# Task prompt
When writing out the entries below, keep only the lines from the line with "ATOM 13 N N" to the line with "ATOM 60 N N", both included, exactly as they are, and leave the pictures aside.

= = = = =

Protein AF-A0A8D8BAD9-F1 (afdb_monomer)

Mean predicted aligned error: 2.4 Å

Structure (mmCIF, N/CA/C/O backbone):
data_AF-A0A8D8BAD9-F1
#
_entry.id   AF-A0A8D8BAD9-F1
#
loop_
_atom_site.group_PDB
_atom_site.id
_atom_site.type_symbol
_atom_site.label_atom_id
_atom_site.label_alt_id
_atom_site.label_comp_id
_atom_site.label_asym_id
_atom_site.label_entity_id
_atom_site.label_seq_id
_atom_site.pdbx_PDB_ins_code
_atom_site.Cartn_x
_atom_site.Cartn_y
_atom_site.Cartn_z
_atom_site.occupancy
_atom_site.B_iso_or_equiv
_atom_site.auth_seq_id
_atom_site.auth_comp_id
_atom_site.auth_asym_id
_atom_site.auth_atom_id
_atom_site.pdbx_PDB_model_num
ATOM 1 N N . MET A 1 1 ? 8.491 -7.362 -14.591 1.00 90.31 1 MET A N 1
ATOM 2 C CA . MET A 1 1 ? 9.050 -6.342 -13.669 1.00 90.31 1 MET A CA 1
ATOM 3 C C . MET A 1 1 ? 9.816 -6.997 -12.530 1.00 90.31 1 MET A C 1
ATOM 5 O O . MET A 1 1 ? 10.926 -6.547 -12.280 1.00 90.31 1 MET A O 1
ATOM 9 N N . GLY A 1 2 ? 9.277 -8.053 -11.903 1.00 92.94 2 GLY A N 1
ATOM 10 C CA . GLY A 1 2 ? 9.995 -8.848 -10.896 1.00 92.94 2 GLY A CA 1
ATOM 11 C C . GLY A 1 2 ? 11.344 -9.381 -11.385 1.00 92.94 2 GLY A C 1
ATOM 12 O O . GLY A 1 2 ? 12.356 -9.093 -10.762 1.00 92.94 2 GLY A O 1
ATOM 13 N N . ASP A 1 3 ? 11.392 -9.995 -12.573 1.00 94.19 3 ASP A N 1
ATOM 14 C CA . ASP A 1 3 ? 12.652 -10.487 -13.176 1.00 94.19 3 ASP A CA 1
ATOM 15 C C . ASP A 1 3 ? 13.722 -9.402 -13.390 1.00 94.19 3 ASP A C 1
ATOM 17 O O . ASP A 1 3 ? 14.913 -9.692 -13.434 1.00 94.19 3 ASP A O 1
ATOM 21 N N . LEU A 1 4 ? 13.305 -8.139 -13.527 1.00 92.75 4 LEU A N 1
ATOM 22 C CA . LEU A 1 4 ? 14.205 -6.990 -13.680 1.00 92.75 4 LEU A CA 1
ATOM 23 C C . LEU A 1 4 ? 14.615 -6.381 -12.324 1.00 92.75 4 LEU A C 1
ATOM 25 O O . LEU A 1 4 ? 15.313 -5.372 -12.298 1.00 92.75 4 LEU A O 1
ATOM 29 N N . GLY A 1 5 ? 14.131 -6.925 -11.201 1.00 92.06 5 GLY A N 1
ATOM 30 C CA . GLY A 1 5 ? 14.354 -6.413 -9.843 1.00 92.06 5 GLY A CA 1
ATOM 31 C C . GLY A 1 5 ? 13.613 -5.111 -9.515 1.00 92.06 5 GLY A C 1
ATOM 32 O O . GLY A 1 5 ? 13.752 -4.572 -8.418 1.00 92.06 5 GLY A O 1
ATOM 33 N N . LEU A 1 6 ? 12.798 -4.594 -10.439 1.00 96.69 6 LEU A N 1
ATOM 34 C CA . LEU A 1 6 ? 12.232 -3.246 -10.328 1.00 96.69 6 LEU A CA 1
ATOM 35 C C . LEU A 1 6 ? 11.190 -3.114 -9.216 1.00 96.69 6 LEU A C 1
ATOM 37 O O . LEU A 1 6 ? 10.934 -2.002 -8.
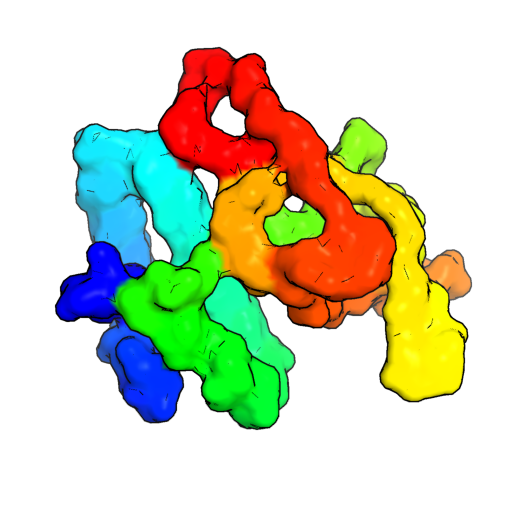786 1.00 96.69 6 LEU A O 1
ATOM 41 N N . LEU A 1 7 ? 10.587 -4.210 -8.745 1.00 98.38 7 LEU A N 1
ATOM 42 C CA . LEU A 1 7 ? 9.508 -4.177 -7.745 1.00 98.38 7 LEU A CA 1
ATOM 43 C C . LEU A 1 7 ? 10.003 -3.984 -6.301 1.00 98.38 7 LEU A C 1
ATOM 45 O O . LEU A 1 7 ? 9.232 -3.567 -5.438 1.00 98.38 7 LEU A O 1
ATOM 49 N N . GLY A 1 8 ? 11.293 -4.218 -6.042 1.00 97.69 8 GLY A N 1
ATOM 50 C CA . GLY A 1 8 ? 11.932 -4.017 -4.739 1.00 97.69 8 GLY A CA 1
ATOM 51 C C . GLY A 1 8 ? 13.149 -3.093 -4.795 1.00 97.69 8 GLY A C 1
ATOM 52 O O . GLY A 1 8 ? 14.192 -3.466 -4.253 1.00 97.69 8 GLY A O 1
A
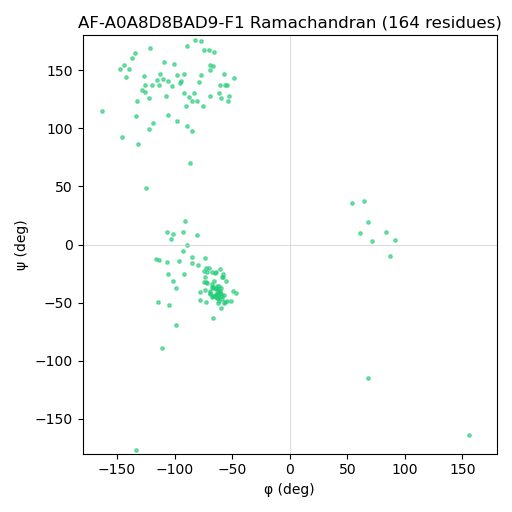TOM 53 N N . PRO A 1 9 ? 13.074 -1.902 -5.423 1.00 97.50 9 PRO A N 1
ATOM 54 C CA . PRO A 1 9 ? 14.264 -1.117 -5.737 1.00 97.50 9 PRO A CA 1
ATOM 55 C C . PRO A 1 9 ? 14.943 -0.595 -4.467 1.00 97.50 9 PRO A C 1
ATOM 57 O O . PRO A 1 9 ? 16.163 -0.552 -4.399 1.00 97.50 9 PRO A O 1
ATOM 60 N N . THR A 1 10 ? 14.160 -0.269 -3.434 1.00 97.75 10 THR A N 1
ATOM 61 C CA . THR A 1 10 ? 14.646 0.238 -2.140 1.00 97.75 10 THR A CA 1
ATOM 62 C C . THR A 1 10 ? 14.672 -0.825 -1.042 1.00 97.75 10 THR A C 1
ATOM 64 O O . THR A 1 10 ? 14.777 -0.482 0.134 1.00 97.75 10 THR A O 1
ATOM 67 N N . VAL A 1 11 ? 14.452 -2.098 -1.378 1.00 98.06 11 VAL A N 1
ATOM 68 C CA . VAL A 1 11 ? 14.456 -3.188 -0.393 1.00 98.06 11 VAL A CA 1
ATOM 69 C C . VAL A 1 11 ? 15.834 -3.820 -0.355 1.00 98.06 11 VAL A C 1
ATOM 71 O O . VAL A 1 11 ? 16.469 -3.986 -1.393 1.00 98.06 11 VAL A O 1
ATOM 74 N N . LYS A 1 12 ? 16.303 -4.184 0.839 1.00 96.56 12 LYS A N 1
ATOM 75 C CA . LYS A 1 12 ? 17.593 -4.857 1.007 1.00 96.56 12 LYS A CA 1
ATOM 76 C C . LYS A 1 12 ? 17.687 -6.172 0.204 1.00 96.56 12 LYS A C 1
ATOM 78 O O . LYS A 1 12 ? 16.696 -6.907 0.138 1.00 96.56 12 LYS A O 1
ATOM 83 N N . PRO A 1 13 ? 18.887 -6.529 -0.295 1.00 96.94 13 PRO A N 1
ATOM 84 C CA . PRO A 1 13 ? 19.110 -7.777 -1.031 1.00 96.94 13 PRO A CA 1
ATOM 85 C C . PRO A 1 13 ? 18.752 -9.056 -0.270 1.00 96.94 13 PRO A C 1
ATOM 87 O O . PRO A 1 13 ? 18.342 -10.032 -0.887 1.00 96.94 13 PRO A O 1
ATOM 90 N N . GLU A 1 14 ? 18.835 -9.049 1.064 1.00 96.62 14 GLU A N 1
ATOM 91 C CA . GLU A 1 14 ? 18.467 -10.197 1.910 1.00 96.62 14 GLU A CA 1
ATOM 92 C C . GLU A 1 14 ? 16.996 -10.631 1.764 1.00 96.62 14 GLU A C 1
ATOM 94 O O . GLU A 1 14 ? 16.676 -11.787 2.022 1.00 96.62 14 GLU A O 1
ATOM 99 N N . TYR A 1 15 ? 16.116 -9.741 1.286 1.00 96.94 15 TYR A N 1
ATOM 100 C CA . TYR A 1 15 ? 14.718 -10.057 0.967 1.00 96.94 15 TYR A CA 1
ATOM 101 C C . TYR A 1 15 ? 14.443 -10.125 -0.546 1.00 96.94 15 TYR A C 1
ATOM 103 O O . TYR A 1 15 ? 13.286 -10.148 -0.955 1.00 96.94 15 TYR A O 1
ATOM 111 N N . GLY A 1 16 ? 15.486 -10.124 -1.384 1.00 95.31 16 GLY A N 1
ATOM 112 C CA . GLY A 1 16 ? 15.387 -10.180 -2.848 1.00 95.31 16 GLY A CA 1
ATOM 113 C C . GLY A 1 16 ? 15.325 -8.824 -3.561 1.00 95.31 16 GLY A C 1
ATOM 114 O O . GLY A 1 16 ? 15.155 -8.793 -4.776 1.00 95.31 16 GLY A O 1
ATOM 115 N N . GLY A 1 17 ? 15.448 -7.705 -2.839 1.00 97.00 17 GLY A N 1
ATOM 116 C CA . GLY A 1 17 ? 15.451 -6.362 -3.433 1.00 97.00 17 GLY A CA 1
ATOM 117 C C . GLY A 1 17 ? 16.806 -5.927 -4.004 1.00 97.00 17 GLY A C 1
ATOM 118 O O . GLY A 1 17 ? 17.813 -6.616 -3.862 1.00 97.00 17 GLY A O 1
ATOM 119 N N . LEU A 1 18 ? 16.850 -4.746 -4.626 1.00 97.00 18 LEU A N 1
ATOM 120 C CA . LEU A 1 18 ? 18.073 -4.209 -5.246 1.00 97.00 18 LEU A CA 1
ATOM 121 C C . LEU A 1 18 ? 18.991 -3.453 -4.271 1.00 97.00 18 LEU A C 1
ATOM 123 O O . LEU A 1 18 ? 20.150 -3.206 -4.591 1.00 97.00 18 LEU A O 1
ATOM 127 N N . GLY A 1 19 ? 18.497 -3.064 -3.093 1.00 96.62 19 GLY A N 1
ATOM 128 C CA . GLY A 1 19 ? 19.253 -2.268 -2.118 1.00 96.62 19 GLY A CA 1
ATOM 129 C C . GLY A 1 19 ? 19.557 -0.833 -2.565 1.00 96.62 19 GLY A C 1
ATOM 130 O O . GLY A 1 19 ? 20.470 -0.213 -2.023 1.00 96.62 19 GLY A O 1
ATOM 131 N N . GLY A 1 20 ? 18.822 -0.315 -3.549 1.00 96.94 20 GLY A N 1
ATOM 132 C CA . GLY A 1 20 ? 18.982 1.028 -4.094 1.00 96.94 20 GLY A CA 1
ATOM 133 C C . GLY A 1 20 ? 18.388 2.133 -3.217 1.00 96.94 20 GLY A C 1
ATOM 134 O O . GLY A 1 20 ? 17.743 1.910 -2.189 1.00 96.94 20 GLY A O 1
ATOM 135 N N . SER A 1 21 ? 18.611 3.367 -3.652 1.00 97.75 21 SER A N 1
ATOM 136 C CA . SER A 1 21 ? 18.136 4.592 -3.016 1.00 97.75 21 SER A CA 1
ATOM 137 C C . SER A 1 21 ? 16.753 5.019 -3.528 1.00 97.75 21 SER A C 1
ATOM 139 O O . SER A 1 21 ? 16.238 4.523 -4.531 1.00 97.75 21 SER A O 1
ATOM 141 N N . TYR A 1 22 ? 16.143 6.012 -2.872 1.00 98.19 22 TYR A N 1
ATOM 142 C CA . TYR A 1 22 ? 
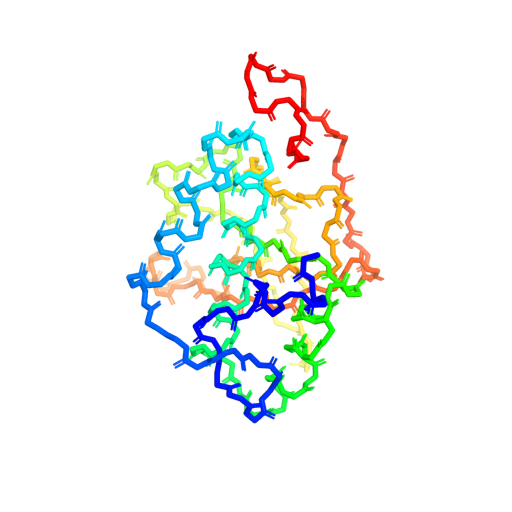14.931 6.642 -3.406 1.00 98.19 22 TYR A CA 1
ATOM 143 C C . TYR A 1 22 ? 15.179 7.389 -4.721 1.00 98.19 22 TYR A C 1
ATOM 145 O O . TYR A 1 22 ? 14.241 7.532 -5.494 1.00 98.19 22 TYR A O 1
ATOM 153 N N . LEU A 1 23 ? 16.411 7.836 -5.001 1.00 98.62 23 LEU A N 1
ATOM 154 C CA . LEU A 1 23 ? 16.730 8.448 -6.291 1.00 98.62 23 LEU A CA 1
ATOM 155 C C . LEU A 1 23 ? 16.600 7.420 -7.421 1.00 98.62 23 LEU A C 1
ATOM 157 O O . LEU A 1 23 ? 15.958 7.711 -8.427 1.00 98.62 23 LEU A O 1
ATOM 161 N N . ASP A 1 24 ? 17.112 6.204 -7.215 1.00 98.12 24 ASP A N 1
ATOM 162 C CA . ASP A 1 24 ? 16.962 5.100 -8.171 1.00 98.12 24 ASP A CA 1
ATOM 163 C C . ASP A 1 24 ? 15.479 4.781 -8.398 1.00 98.12 24 ASP A C 1
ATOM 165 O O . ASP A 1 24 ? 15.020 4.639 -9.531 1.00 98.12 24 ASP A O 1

= = = = =

# Solution to the exercise
ATOM 13 N N . ASP A 1 3 ? 11.392 -9.995 -12.573 1.00 94.19 3 ASP A N 1
ATOM 14 C CA . ASP A 1 3 ? 12.652 -10.487 -13.176 1.00 94.19 3 ASP A CA 1
ATOM 15 C C . ASP A 1 3 ? 13.722 -9.402 -13.390 1.00 94.19 3 ASP A C 1
ATOM 17 O O . ASP A 1 3 ? 14.913 -9.692 -13.434 1.00 94.19 3 ASP A O 1
ATOM 21 N N . LEU A 1 4 ? 13.305 -8.139 -13.527 1.00 92.75 4 LEU A N 1
ATOM 22 C CA . LEU A 1 4 ? 14.205 -6.990 -13.680 1.00 92.75 4 LEU A CA 1
ATOM 23 C C . LEU A 1 4 ? 14.615 -6.381 -12.324 1.00 92.75 4 LEU A C 1
ATOM 25 O O . LEU A 1 4 ? 15.313 -5.372 -12.298 1.00 92.75 4 LEU A O 1
ATOM 29 N N . GLY A 1 5 ? 14.131 -6.925 -11.201 1.00 92.06 5 GLY A N 1
ATOM 30 C CA . GLY A 1 5 ? 14.354 -6.413 -9.843 1.00 92.06 5 GLY A CA 1
ATOM 31 C C . GLY A 1 5 ? 13.613 -5.111 -9.515 1.00 92.06 5 GLY A C 1
ATOM 32 O O . GLY A 1 5 ? 13.752 -4.572 -8.418 1.00 92.06 5 GLY A O 1
ATOM 33 N N . LEU A 1 6 ? 12.798 -4.594 -10.439 1.00 96.69 6 LEU A N 1
ATOM 34 C CA . LEU A 1 6 ? 12.232 -3.246 -10.328 1.00 96.69 6 LEU A CA 1
ATOM 35 C C . LEU A 1 6 ? 11.190 -3.114 -9.216 1.00 96.69 6 LEU A C 1
ATOM 37 O O . LEU A 1 6 ? 10.934 -2.002 -8.
786 1.00 96.69 6 LEU A O 1
ATOM 41 N N . LEU A 1 7 ? 10.587 -4.210 -8.745 1.00 98.38 7 LEU A N 1
ATOM 42 C CA . LEU A 1 7 ? 9.508 -4.177 -7.745 1.00 98.38 7 LEU A CA 1
ATOM 43 C C . LEU A 1 7 ? 10.003 -3.984 -6.301 1.00 98.38 7 LEU A C 1
ATOM 45 O O . LEU A 1 7 ? 9.232 -3.567 -5.438 1.00 98.38 7 LEU A O 1
ATOM 49 N N . GLY A 1 8 ? 11.293 -4.218 -6.042 1.00 97.69 8 GLY A N 1
ATOM 50 C CA . GLY A 1 8 ? 11.932 -4.017 -4.739 1.00 97.69 8 GLY A CA 1
ATOM 51 C C . GLY A 1 8 ? 13.149 -3.093 -4.795 1.00 97.69 8 GLY A C 1
ATOM 52 O O . GLY A 1 8 ? 14.192 -3.466 -4.253 1.00 97.69 8 GLY A O 1
A
TOM 53 N N . PRO A 1 9 ? 13.074 -1.902 -5.423 1.00 97.50 9 PRO A N 1
ATOM 54 C CA . PRO A 1 9 ? 14.264 -1.117 -5.737 1.00 97.50 9 PRO A CA 1
ATOM 55 C C . PRO A 1 9 ? 14.943 -0.595 -4.467 1.00 97.50 9 PRO A C 1
ATOM 57 O O . PRO A 1 9 ? 16.163 -0.552 -4.399 1.00 97.50 9 PRO A O 1
ATOM 60 N N . THR A 1 10 ? 14.160 -0.269 -3.434 1.00 97.75 10 THR A N 1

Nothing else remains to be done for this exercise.